Records from a data source:
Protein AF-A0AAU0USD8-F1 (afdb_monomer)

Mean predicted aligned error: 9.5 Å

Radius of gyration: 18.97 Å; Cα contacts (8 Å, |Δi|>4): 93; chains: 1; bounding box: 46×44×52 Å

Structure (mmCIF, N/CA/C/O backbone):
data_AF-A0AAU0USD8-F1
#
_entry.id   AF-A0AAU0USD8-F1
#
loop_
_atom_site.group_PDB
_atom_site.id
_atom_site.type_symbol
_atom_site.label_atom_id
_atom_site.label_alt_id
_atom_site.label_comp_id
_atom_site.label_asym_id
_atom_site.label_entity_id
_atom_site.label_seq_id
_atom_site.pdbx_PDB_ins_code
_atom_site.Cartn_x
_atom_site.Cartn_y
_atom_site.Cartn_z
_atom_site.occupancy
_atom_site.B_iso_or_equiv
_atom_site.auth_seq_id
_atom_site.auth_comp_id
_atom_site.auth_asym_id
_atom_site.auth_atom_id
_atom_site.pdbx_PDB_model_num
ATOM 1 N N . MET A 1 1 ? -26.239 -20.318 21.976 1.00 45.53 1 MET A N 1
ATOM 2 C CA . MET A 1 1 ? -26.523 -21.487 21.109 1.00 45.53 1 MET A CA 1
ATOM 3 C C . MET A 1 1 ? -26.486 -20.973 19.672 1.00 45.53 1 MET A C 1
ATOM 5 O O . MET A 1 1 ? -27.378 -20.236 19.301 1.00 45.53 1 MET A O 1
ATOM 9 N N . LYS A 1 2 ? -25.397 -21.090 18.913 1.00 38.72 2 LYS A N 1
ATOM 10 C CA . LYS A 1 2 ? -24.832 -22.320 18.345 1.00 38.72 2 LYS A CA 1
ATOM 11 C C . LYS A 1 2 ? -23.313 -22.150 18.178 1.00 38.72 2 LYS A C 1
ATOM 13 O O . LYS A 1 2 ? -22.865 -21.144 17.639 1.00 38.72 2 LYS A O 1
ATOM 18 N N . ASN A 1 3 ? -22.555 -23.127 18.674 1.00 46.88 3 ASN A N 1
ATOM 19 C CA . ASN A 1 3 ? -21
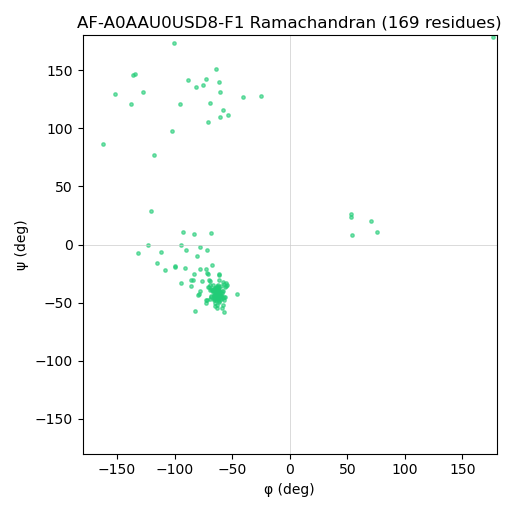.130 -23.301 18.407 1.00 46.88 3 ASN A CA 1
ATOM 20 C C . ASN A 1 3 ? -20.888 -23.326 16.893 1.00 46.88 3 ASN A C 1
ATOM 22 O O . ASN A 1 3 ? -21.250 -24.304 16.247 1.00 46.88 3 ASN A O 1
ATOM 26 N N . ASN A 1 4 ? -20.237 -22.293 16.361 1.00 42.91 4 ASN A N 1
ATOM 27 C CA . ASN A 1 4 ? -19.596 -22.331 15.050 1.00 42.91 4 ASN A CA 1
ATOM 28 C C . ASN A 1 4 ? -18.095 -22.106 15.259 1.00 42.91 4 ASN A C 1
ATOM 30 O O . ASN A 1 4 ? -17.557 -21.030 15.018 1.00 42.91 4 ASN A O 1
ATOM 34 N N . THR A 1 5 ? -17.415 -23.154 15.712 1.00 50.62 5 THR A N 1
ATOM 35 C CA . THR A 1 5 ? -15.954 -23.248 15.865 1.00 50.62 5 THR A CA 1
ATOM 36 C C . THR A 1 5 ? -15.192 -23.269 14.528 1.00 50.62 5 THR A C 1
ATOM 38 O O . THR A 1 5 ? -13.994 -23.514 14.514 1.00 50.62 5 THR A O 1
ATOM 41 N N . ILE A 1 6 ? -15.862 -23.005 13.398 1.00 52.81 6 ILE A N 1
ATOM 42 C CA . ILE A 1 6 ? -15.269 -22.988 12.047 1.00 52.81 6 ILE A CA 1
ATOM 43 C C . ILE A 1 6 ? -14.763 -21.580 11.664 1.00 52.81 6 ILE A C 1
ATOM 45 O O . ILE A 1 6 ? -13.893 -21.454 10.812 1.00 52.81 6 ILE A O 1
ATOM 49 N N . PHE A 1 7 ? -15.247 -20.520 12.325 1.00 52.81 7 PHE A N 1
ATOM 50 C CA . PHE A 1 7 ? -14.913 -19.122 12.002 1.00 52.81 7 PHE A CA 1
ATOM 51 C C . PHE A 1 7 ? -14.255 -18.360 13.165 1.00 52.81 7 PHE A C 1
ATOM 53 O O . PHE A 1 7 ? -14.362 -17.141 13.271 1.00 52.81 7 PHE A O 1
ATOM 60 N N . THR A 1 8 ? -13.537 -19.056 14.047 1.00 55.69 8 THR A N 1
ATOM 61 C CA . THR A 1 8 ? -12.464 -18.410 14.815 1.00 55.69 8 THR A CA 1
ATOM 62 C C . THR A 1 8 ? -11.346 -18.090 13.825 1.00 55.69 8 THR A C 1
ATOM 64 O O . THR A 1 8 ? -10.909 -19.007 13.137 1.00 55.69 8 THR A O 1
ATOM 67 N N . GLY A 1 9 ? -10.964 -16.813 13.709 1.00 60.78 9 GLY A N 1
ATOM 68 C CA . GLY A 1 9 ? -10.096 -16.244 12.667 1.00 60.78 9 GLY A CA 1
ATOM 69 C C . GLY A 1 9 ? -9.128 -17.221 11.993 1.00 60.78 9 GLY A C 1
ATOM 70 O O . GLY A 1 9 ? -8.376 -17.923 12.668 1.00 60.78 9 GLY A O 1
ATOM 71 N N . LEU A 1 10 ? -9.171 -17.244 10.655 1.00 70.81 10 LEU A N 1
ATOM 72 C CA . LEU A 1 10 ? -8.334 -18.087 9.803 1.00 70.81 10 LEU A CA 1
ATOM 73 C C . LEU A 1 10 ? -6.896 -18.138 10.352 1.00 70.81 10 LEU A C 1
ATOM 75 O O . LEU A 1 10 ? -6.311 -17.075 10.592 1.00 70.81 10 LEU A O 1
ATOM 79 N N . PRO A 1 11 ? -6.308 -19.326 10.572 1.00 83.31 11 PRO A N 1
ATOM 80 C CA . PRO A 1 11 ? -4.980 -19.390 11.151 1.00 83.31 11 PRO A CA 1
ATOM 81 C C . PRO A 1 11 ? -3.977 -18.694 10.223 1.00 83.31 11 PRO A C 1
ATOM 83 O O . PRO A 1 11 ? -4.049 -18.815 8.999 1.00 83.31 11 PRO A O 1
ATOM 86 N N . TYR A 1 12 ? -3.040 -17.947 10.812 1.00 82.12 12 TYR A N 1
ATOM 87 C CA . TYR A 1 12 ? -2.136 -17.042 10.089 1.00 82.12 12 TYR A CA 1
ATOM 88 C C . TYR A 1 12 ? -1.362 -17.732 8.956 1.00 82.12 12 TYR A C 1
ATOM 90 O O . TYR A 1 12 ? -1.133 -17.136 7.905 1.00 82.12 12 TYR A O 1
ATOM 98 N N . TRP A 1 13 ? -1.001 -19.005 9.142 1.00 84.44 13 TRP A N 1
ATOM 99 C CA . TRP A 1 13 ? -0.307 -19.798 8.133 1.00 84.44 13 TRP A CA 1
ATOM 100 C C . TRP A 1 13 ? -1.174 -20.027 6.890 1.00 84.44 13 TRP A C 1
ATOM 102 O O . TRP A 1 13 ? -0.658 -19.952 5.780 1.00 84.44 13 TRP A O 1
ATOM 112 N N . LEU A 1 14 ? -2.489 -20.223 7.047 1.00 86.69 14 LEU A N 1
ATOM 113 C CA . LEU A 1 14 ? -3.405 -20.426 5.924 1.00 86.69 14 LEU A CA 1
ATOM 114 C C . LEU A 1 14 ? -3.566 -19.136 5.114 1.00 86.69 14 LEU A C 1
ATOM 116 O O . LEU A 1 14 ? -3.560 -19.178 3.887 1.00 86.69 14 LEU A O 1
ATOM 120 N N . GLY A 1 15 ? -3.625 -17.985 5.793 1.00 83.75 15 GLY A N 1
ATOM 121 C CA . GLY A 1 15 ? -3.590 -16.676 5.137 1.00 83.75 15 GLY A CA 1
ATOM 122 C C . GLY A 1 15 ? -2.288 -16.445 4.362 1.00 83.75 15 GLY A C 1
ATOM 123 O O . GLY A 1 15 ? -2.326 -15.991 3.221 1.00 83.75 15 GLY A O 1
ATOM 124 N N . GLY A 1 16 ? -1.143 -16.817 4.945 1.00 83.19 16 GLY A N 1
ATOM 125 C CA . GLY A 1 16 ? 0.164 -16.731 4.285 1.00 83.19 16 GLY A CA 1
ATOM 126 C C . GLY A 1 16 ? 0.279 -17.632 3.052 1.00 83.19 16 GLY A C 1
ATOM 127 O O . GLY A 1 16 ? 0.707 -17.169 1.996 1.00 83.19 16 GLY A O 1
ATOM 128 N N . VAL A 1 17 ? -0.158 -18.892 3.155 1.00 87.06 17 VAL A N 1
ATOM 129 C CA . VAL A 1 17 ? -0.180 -19.841 2.028 1.00 87.06 17 VAL A CA 1
ATOM 130 C C . VAL A 1 17 ? -1.111 -19.349 0.921 1.00 87.06 17 VAL A C 1
ATOM 132 O O . VAL A 1 17 ? -0.714 -19.330 -0.241 1.00 87.06 17 VAL A O 1
ATOM 135 N N . ALA A 1 18 ? -2.319 -18.894 1.267 1.00 86.88 18 ALA A N 1
ATOM 136 C CA . ALA A 1 18 ? -3.266 -18.353 0.296 1.00 86.88 18 ALA A CA 1
ATOM 137 C C . ALA A 1 18 ? -2.704 -17.119 -0.425 1.00 86.88 18 ALA A C 1
ATOM 139 O O . ALA A 1 18 ? -2.795 -17.037 -1.648 1.00 86.88 18 ALA A O 1
ATOM 140 N N . LEU A 1 19 ? -2.072 -16.192 0.305 1.00 83.50 19 LEU
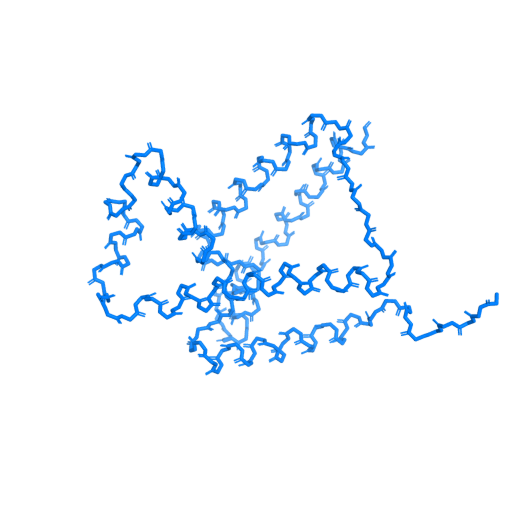 A N 1
ATOM 141 C CA . LEU A 1 19 ? -1.442 -15.008 -0.283 1.00 83.50 19 LEU A CA 1
ATOM 142 C C . LEU A 1 19 ? -0.277 -15.383 -1.212 1.00 83.50 19 LEU A C 1
ATOM 144 O O . LEU A 1 19 ? -0.147 -14.807 -2.291 1.00 83.50 19 LEU A O 1
ATOM 148 N N . GLY A 1 20 ? 0.542 -16.363 -0.818 1.00 84.31 20 GLY A N 1
ATOM 149 C CA . GLY A 1 20 ? 1.640 -16.881 -1.635 1.00 84.31 20 GLY A CA 1
ATOM 150 C C . GLY A 1 20 ? 1.150 -17.521 -2.935 1.00 84.31 20 GLY A C 1
ATOM 151 O O . GLY A 1 20 ? 1.637 -17.173 -4.009 1.00 84.31 20 GLY A O 1
ATOM 152 N N . LEU A 1 21 ? 0.138 -18.391 -2.856 1.00 87.12 21 LEU A N 1
ATOM 153 C CA . LEU A 1 21 ? -0.488 -19.003 -4.033 1.00 87.12 21 LEU A CA 1
ATOM 154 C C . LEU A 1 21 ? -1.103 -17.952 -4.959 1.00 87.12 21 LEU A C 1
ATOM 156 O O . LEU A 1 21 ? -0.904 -18.006 -6.170 1.00 87.12 21 LEU A O 1
ATOM 160 N N . LEU A 1 22 ? -1.798 -16.962 -4.397 1.00 85.31 22 LEU A N 1
ATOM 161 C CA . LEU A 1 22 ? -2.391 -15.879 -5.177 1.00 85.31 22 LEU A CA 1
ATOM 162 C C . LEU A 1 22 ? -1.305 -15.057 -5.885 1.00 85.31 22 LEU A C 1
ATOM 164 O O . LEU A 1 22 ? -1.453 -14.739 -7.061 1.00 85.31 22 LEU A O 1
ATOM 168 N N . ASN A 1 23 ? -0.182 -14.784 -5.217 1.00 83.50 23 ASN A N 1
ATOM 169 C CA . ASN A 1 23 ? 0.954 -14.105 -5.838 1.00 83.50 23 ASN A CA 1
ATOM 170 C C . ASN A 1 23 ? 1.555 -14.915 -7.001 1.00 83.50 23 ASN A C 1
ATOM 172 O O . ASN A 1 23 ? 1.894 -14.327 -8.024 1.00 83.50 23 ASN A O 1
ATOM 176 N N . ILE A 1 24 ? 1.635 -16.248 -6.892 1.00 83.56 24 ILE A N 1
ATOM 177 C CA . ILE A 1 24 ? 2.086 -17.121 -7.993 1.00 83.56 24 ILE A CA 1
ATOM 178 C C . ILE A 1 24 ? 1.126 -17.032 -9.184 1.00 83.56 24 ILE A C 1
ATOM 180 O O . ILE A 1 24 ? 1.569 -16.867 -10.319 1.00 83.56 24 ILE A O 1
ATOM 184 N N . VAL A 1 25 ? -0.185 -17.094 -8.934 1.00 84.75 25 VAL A N 1
ATOM 185 C CA . VAL A 1 25 ? -1.206 -16.976 -9.988 1.00 84.75 25 VAL A CA 1
ATOM 186 C C . VAL A 1 25 ? -1.125 -15.609 -10.672 1.00 84.75 25 VAL A C 1
ATOM 188 O O . VAL A 1 25 ? -1.119 -15.533 -11.898 1.00 84.75 25 VAL A O 1
ATOM 191 N N . VAL A 1 26 ? -1.002 -14.526 -9.901 1.00 81.56 26 VAL A N 1
ATOM 192 C CA . VAL A 1 26 ? -0.848 -13.167 -10.446 1.00 81.56 26 VAL A CA 1
ATOM 193 C C . VAL A 1 26 ? 0.431 -13.046 -11.265 1.00 81.56 26 VAL A C 1
ATOM 195 O O . VAL A 1 26 ? 0.394 -12.454 -12.342 1.00 81.56 26 VAL A O 1
ATOM 198 N N . PHE A 1 27 ? 1.532 -13.637 -10.799 1.00 79.88 27 PHE A N 1
ATOM 199 C CA . PHE A 1 27 ? 2.799 -13.643 -11.520 1.00 79.88 27 PHE A CA 1
ATOM 200 C C . PHE A 1 27 ? 2.700 -14.399 -12.852 1.00 79.88 27 PHE A C 1
ATOM 202 O O . PHE A 1 27 ? 3.175 -13.893 -13.863 1.00 79.88 27 PHE A O 1
ATOM 209 N N . MET A 1 28 ? 2.027 -15.555 -12.885 1.00 81.06 28 MET A N 1
ATOM 210 C CA . MET A 1 28 ? 1.781 -16.298 -14.131 1.00 81.06 28 MET A CA 1
ATOM 211 C C . MET A 1 28 ? 0.922 -15.515 -15.129 1.00 81.06 28 MET A C 1
ATOM 213 O O . MET A 1 28 ? 1.145 -15.616 -16.329 1.00 81.06 28 MET A O 1
ATOM 217 N N . LEU A 1 29 ? -0.059 -14.749 -14.647 1.00 78.19 29 LEU A N 1
ATOM 218 C CA . LEU A 1 29 ? -0.978 -13.999 -15.507 1.00 78.19 29 LEU A CA 1
ATOM 219 C C . LEU A 1 29 ? -0.424 -12.643 -15.962 1.00 78.19 29 LEU A C 1
ATOM 221 O O . LEU A 1 29 ? -0.798 -12.157 -17.025 1.00 78.19 29 LEU A O 1
ATOM 225 N N . SER A 1 30 ? 0.411 -12.008 -15.139 1.00 69.38 30 SER A N 1
ATOM 226 C CA . SER A 1 30 ? 0.834 -10.611 -15.328 1.00 69.38 30 SER A CA 1
ATOM 227 C C . SER A 1 30 ? 2.311 -10.470 -15.688 1.00 69.38 30 SER A C 1
ATOM 229 O O . SER A 1 30 ? 2.764 -9.344 -15.893 1.00 69.38 30 SER A O 1
ATOM 231 N N . GLU A 1 31 ? 3.072 -11.574 -15.664 1.00 70.56 31 GLU A N 1
ATOM 232 C CA . GLU A 1 31 ? 4.539 -11.653 -15.837 1.00 70.56 31 GLU A CA 1
ATOM 233 C C . GLU A 1 31 ? 5.342 -10.739 -14.884 1.00 70.56 31 GLU A C 1
ATOM 235 O O . GLU A 1 31 ? 6.559 -10.588 -14.987 1.00 70.56 31 GLU A O 1
ATOM 240 N N . LYS A 1 32 ? 4.652 -10.118 -13.923 1.00 68.75 32 LYS A N 1
ATOM 241 C CA . LYS A 1 32 ? 5.158 -9.142 -12.964 1.00 68.75 32 LYS A CA 1
ATOM 242 C C . LYS A 1 32 ? 4.647 -9.492 -11.567 1.00 68.75 32 LYS A C 1
ATOM 244 O O . LYS A 1 32 ? 3.526 -9.989 -11.430 1.00 68.75 32 LYS A O 1
ATOM 249 N N . PRO A 1 33 ? 5.440 -9.221 -10.516 1.00 69.75 33 PRO A N 1
ATOM 250 C CA . PRO A 1 33 ? 5.010 -9.442 -9.141 1.00 69.75 33 PRO A CA 1
ATOM 251 C C . PRO A 1 33 ? 3.824 -8.540 -8.783 1.00 69.75 33 PRO A C 1
ATOM 253 O O . PRO A 1 33 ? 3.687 -7.432 -9.309 1.00 69.75 33 PRO A O 1
ATOM 256 N N . TRP A 1 34 ? 2.975 -9.004 -7.861 1.00 74.25 34 TRP A N 1
ATOM 257 C CA . TRP A 1 34 ? 1.779 -8.273 -7.444 1.00 74.25 34 TRP A CA 1
ATOM 258 C C . TRP A 1 34 ? 2.132 -6.879 -6.901 1.00 74.25 34 TRP A C 1
ATOM 260 O O . TRP A 1 34 ? 2.778 -6.733 -5.861 1.00 74.25 34 TRP A O 1
ATOM 270 N N . GLY A 1 35 ? 1.668 -5.838 -7.601 1.00 77.75 35 GLY A N 1
ATOM 271 C CA . GLY A 1 35 ? 1.838 -4.439 -7.217 1.00 77.75 35 GLY A CA 1
ATOM 272 C C . GLY A 1 35 ? 0.517 -3.670 -7.186 1.00 77.75 35 GLY A C 1
ATOM 273 O O . GLY A 1 35 ? -0.249 -3.698 -8.140 1.00 77.75 35 GLY A O 1
ATOM 274 N N . ILE A 1 36 ? 0.279 -2.948 -6.087 1.00 80.62 36 ILE A N 1
ATOM 275 C CA . ILE A 1 36 ? -0.895 -2.068 -5.897 1.00 80.62 36 ILE A CA 1
ATOM 276 C C . ILE A 1 36 ? -0.558 -0.620 -6.292 1.00 80.62 36 ILE A C 1
ATOM 278 O O . ILE A 1 36 ? -1.397 0.137 -6.782 1.00 80.62 36 ILE A O 1
ATOM 282 N N . THR A 1 37 ? 0.697 -0.224 -6.065 1.00 80.44 37 THR A N 1
ATOM 283 C CA . THR A 1 37 ? 1.164 1.167 -6.122 1.00 80.44 37 THR A CA 1
ATOM 284 C C . THR A 1 37 ? 1.198 1.721 -7.538 1.00 80.44 37 THR A C 1
ATOM 286 O O . THR A 1 37 ? 0.857 2.886 -7.730 1.00 80.44 37 THR A O 1
ATOM 289 N N . THR A 1 38 ? 1.558 0.897 -8.525 1.00 77.44 38 THR A N 1
ATOM 290 C CA . THR A 1 38 ? 1.591 1.252 -9.953 1.00 77.44 38 THR A CA 1
ATOM 291 C C . THR A 1 38 ? 0.229 1.732 -10.433 1.00 77.44 38 THR A C 1
ATOM 293 O O . THR A 1 38 ? 0.107 2.894 -10.819 1.00 77.44 38 THR A O 1
ATOM 296 N N . ALA A 1 39 ? -0.804 0.899 -10.299 1.00 81.44 39 ALA A N 1
ATOM 297 C CA . ALA A 1 39 ? -2.176 1.254 -10.660 1.00 81.44 39 ALA A CA 1
ATOM 298 C C . ALA A 1 39 ? -2.687 2.482 -9.888 1.00 81.44 39 ALA A C 1
ATOM 300 O O . ALA A 1 39 ? -3.294 3.370 -10.484 1.00 81.44 39 ALA A O 1
ATOM 301 N N . MET A 1 40 ? -2.363 2.598 -8.593 1.00 81.12 40 MET A N 1
ATOM 302 C CA . MET A 1 40 ? -2.764 3.761 -7.793 1.00 81.12 40 MET A CA 1
ATOM 303 C C . MET A 1 40 ? -2.154 5.078 -8.302 1.00 81.12 40 MET A C 1
ATOM 305 O O . MET A 1 40 ? -2.810 6.116 -8.260 1.00 81.12 40 MET A O 1
ATOM 309 N N . SER A 1 41 ? -0.918 5.072 -8.811 1.00 79.88 41 SER A N 1
ATOM 310 C CA . SER A 1 41 ? -0.334 6.295 -9.380 1.00 79.88 41 SER A CA 1
ATOM 311 C C . SER A 1 41 ? -0.883 6.641 -10.752 1.00 79.88 41 SER A C 1
ATOM 313 O O . SER A 1 41 ? -1.003 7.827 -11.032 1.00 79.88 41 SER A O 1
ATOM 315 N N . HIS A 1 42 ? -1.269 5.662 -11.572 1.00 79.62 42 HIS A N 1
ATOM 316 C CA . HIS A 1 42 ? -1.995 5.955 -12.809 1.00 79.62 42 HIS A CA 1
ATOM 317 C C . HIS A 1 42 ? -3.378 6.555 -12.515 1.00 79.62 42 HIS A C 1
ATOM 319 O O . HIS A 1 42 ? -3.751 7.531 -13.154 1.00 79.62 42 HIS A O 1
ATOM 325 N N . TRP A 1 43 ? -4.099 6.070 -11.495 1.00 82.19 43 TRP A N 1
ATOM 326 C CA . TRP A 1 43 ? -5.325 6.735 -11.026 1.00 82.19 43 TRP A CA 1
ATOM 327 C C . TRP A 1 43 ? -5.055 8.153 -10.522 1.00 82.19 43 TRP A C 1
ATOM 329 O O . TRP A 1 43 ? -5.823 9.059 -10.819 1.00 82.19 43 TRP A O 1
ATOM 339 N N . GLY A 1 44 ? -3.956 8.364 -9.790 1.00 81.56 44 GLY A N 1
ATOM 340 C CA . GLY A 1 44 ? -3.541 9.696 -9.344 1.00 81.56 44 GLY A CA 1
ATOM 341 C C . GLY A 1 44 ? -3.194 10.644 -10.498 1.00 81.56 44 GLY A C 1
ATOM 342 O O . GLY A 1 44 ? -3.529 11.823 -10.433 1.00 81.56 44 GLY A O 1
ATOM 343 N N . ALA A 1 45 ? -2.564 10.134 -11.559 1.00 80.56 45 ALA A N 1
ATOM 344 C CA . ALA A 1 45 ? -2.275 10.893 -12.772 1.00 80.56 45 ALA A CA 1
ATOM 345 C C . ALA A 1 45 ? -3.550 11.242 -13.540 1.00 80.56 45 ALA A C 1
ATOM 347 O O . ALA A 1 45 ? -3.735 12.387 -13.934 1.00 80.56 45 ALA A O 1
ATOM 348 N N . GLU A 1 46 ? -4.467 10.291 -13.703 1.00 80.94 46 GLU A N 1
ATOM 349 C CA . GLU A 1 46 ? -5.751 10.564 -14.349 1.00 80.94 46 GLU A CA 1
ATOM 350 C C . GLU A 1 46 ? -6.577 11.562 -13.529 1.00 80.94 46 GLU A C 1
ATOM 352 O O . GLU A 1 46 ? -7.170 12.491 -14.070 1.00 80.94 46 GLU A O 1
ATOM 357 N N . PHE A 1 47 ? -6.531 11.445 -12.199 1.00 84.44 47 PHE A N 1
ATOM 358 C CA . PHE A 1 47 ? -7.162 12.398 -11.296 1.00 84.44 47 PHE A CA 1
ATOM 359 C C . PHE A 1 47 ? -6.569 13.806 -11.428 1.00 84.44 47 PHE A C 1
ATOM 361 O O . PHE A 1 47 ? -7.312 14.784 -11.402 1.00 84.44 47 PHE A O 1
ATOM 368 N N . SER A 1 48 ? -5.252 13.942 -11.605 1.00 80.38 48 SER A N 1
ATOM 369 C CA . SER A 1 48 ? -4.629 15.260 -11.758 1.00 80.38 48 SER A CA 1
ATOM 370 C C . SER A 1 48 ? -4.934 15.914 -13.111 1.00 80.38 48 SER A C 1
ATOM 372 O O . SER A 1 48 ? -4.991 17.146 -13.166 1.00 80.38 48 SER A O 1
ATOM 374 N N . LYS A 1 49 ? -5.257 15.137 -14.159 1.00 82.81 49 LYS A N 1
ATOM 375 C CA . LYS A 1 49 ? -5.775 15.682 -15.432 1.00 82.81 49 LYS A CA 1
ATOM 376 C C . LYS A 1 49 ? -7.079 16.455 -15.251 1.00 82.81 49 LYS A C 1
ATOM 378 O O . LYS A 1 49 ? -7.251 17.496 -15.879 1.00 82.81 49 LYS A O 1
ATOM 383 N N . PHE A 1 50 ? -7.961 16.026 -14.342 1.00 82.50 50 PHE A N 1
ATOM 384 C CA . PHE A 1 50 ? -9.191 16.772 -14.033 1.00 82.50 50 PHE A CA 1
ATOM 385 C C . PHE A 1 50 ? -8.923 18.175 -13.468 1.00 82.50 50 PHE A C 1
ATOM 387 O O . PHE A 1 50 ? -9.752 19.065 -13.633 1.00 82.50 50 PHE A O 1
ATOM 394 N N . PHE A 1 51 ? -7.763 18.395 -12.842 1.00 83.31 51 PHE A N 1
ATOM 395 C CA . PHE A 1 51 ? -7.327 19.705 -12.345 1.00 83.31 51 PHE A CA 1
ATOM 396 C C . PHE A 1 51 ? -6.470 20.479 -13.360 1.00 83.31 51 PHE A C 1
ATOM 398 O O . PHE A 1 51 ? -5.869 21.493 -13.009 1.00 83.31 51 PHE A O 1
ATOM 405 N N . GLY A 1 52 ? -6.393 20.014 -14.612 1.00 78.44 52 GLY A N 1
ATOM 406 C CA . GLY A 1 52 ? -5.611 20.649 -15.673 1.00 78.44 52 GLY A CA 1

_Assigned task:_ Beginning at the line above with "ATOM 359 C C" and finishing at the line with "ATOM 370 C C", return each line exactly and return nothing else.

_Task output:_
ATOM 359 C C . PHE A 1 47 ? -6.569 13.806 -11.428 1.00 84.44 47 PHE A C 1
ATOM 361 O O . PHE A 1 47 ? -7.312 14.784 -11.402 1.00 84.44 47 PHE A O 1
ATOM 368 N N . SER A 1 48 ? -5.252 13.942 -11.605 1.00 80.38 48 SER A N 1
ATOM 369 C CA . SER A 1 48 ? -4.629 15.260 -11.758 1.00 80.38 48 SER A CA 1
ATOM 370 C C . SER A 1 48 ? -4.934 15.914 -13.111 1.00 80.38 48 SER A C 1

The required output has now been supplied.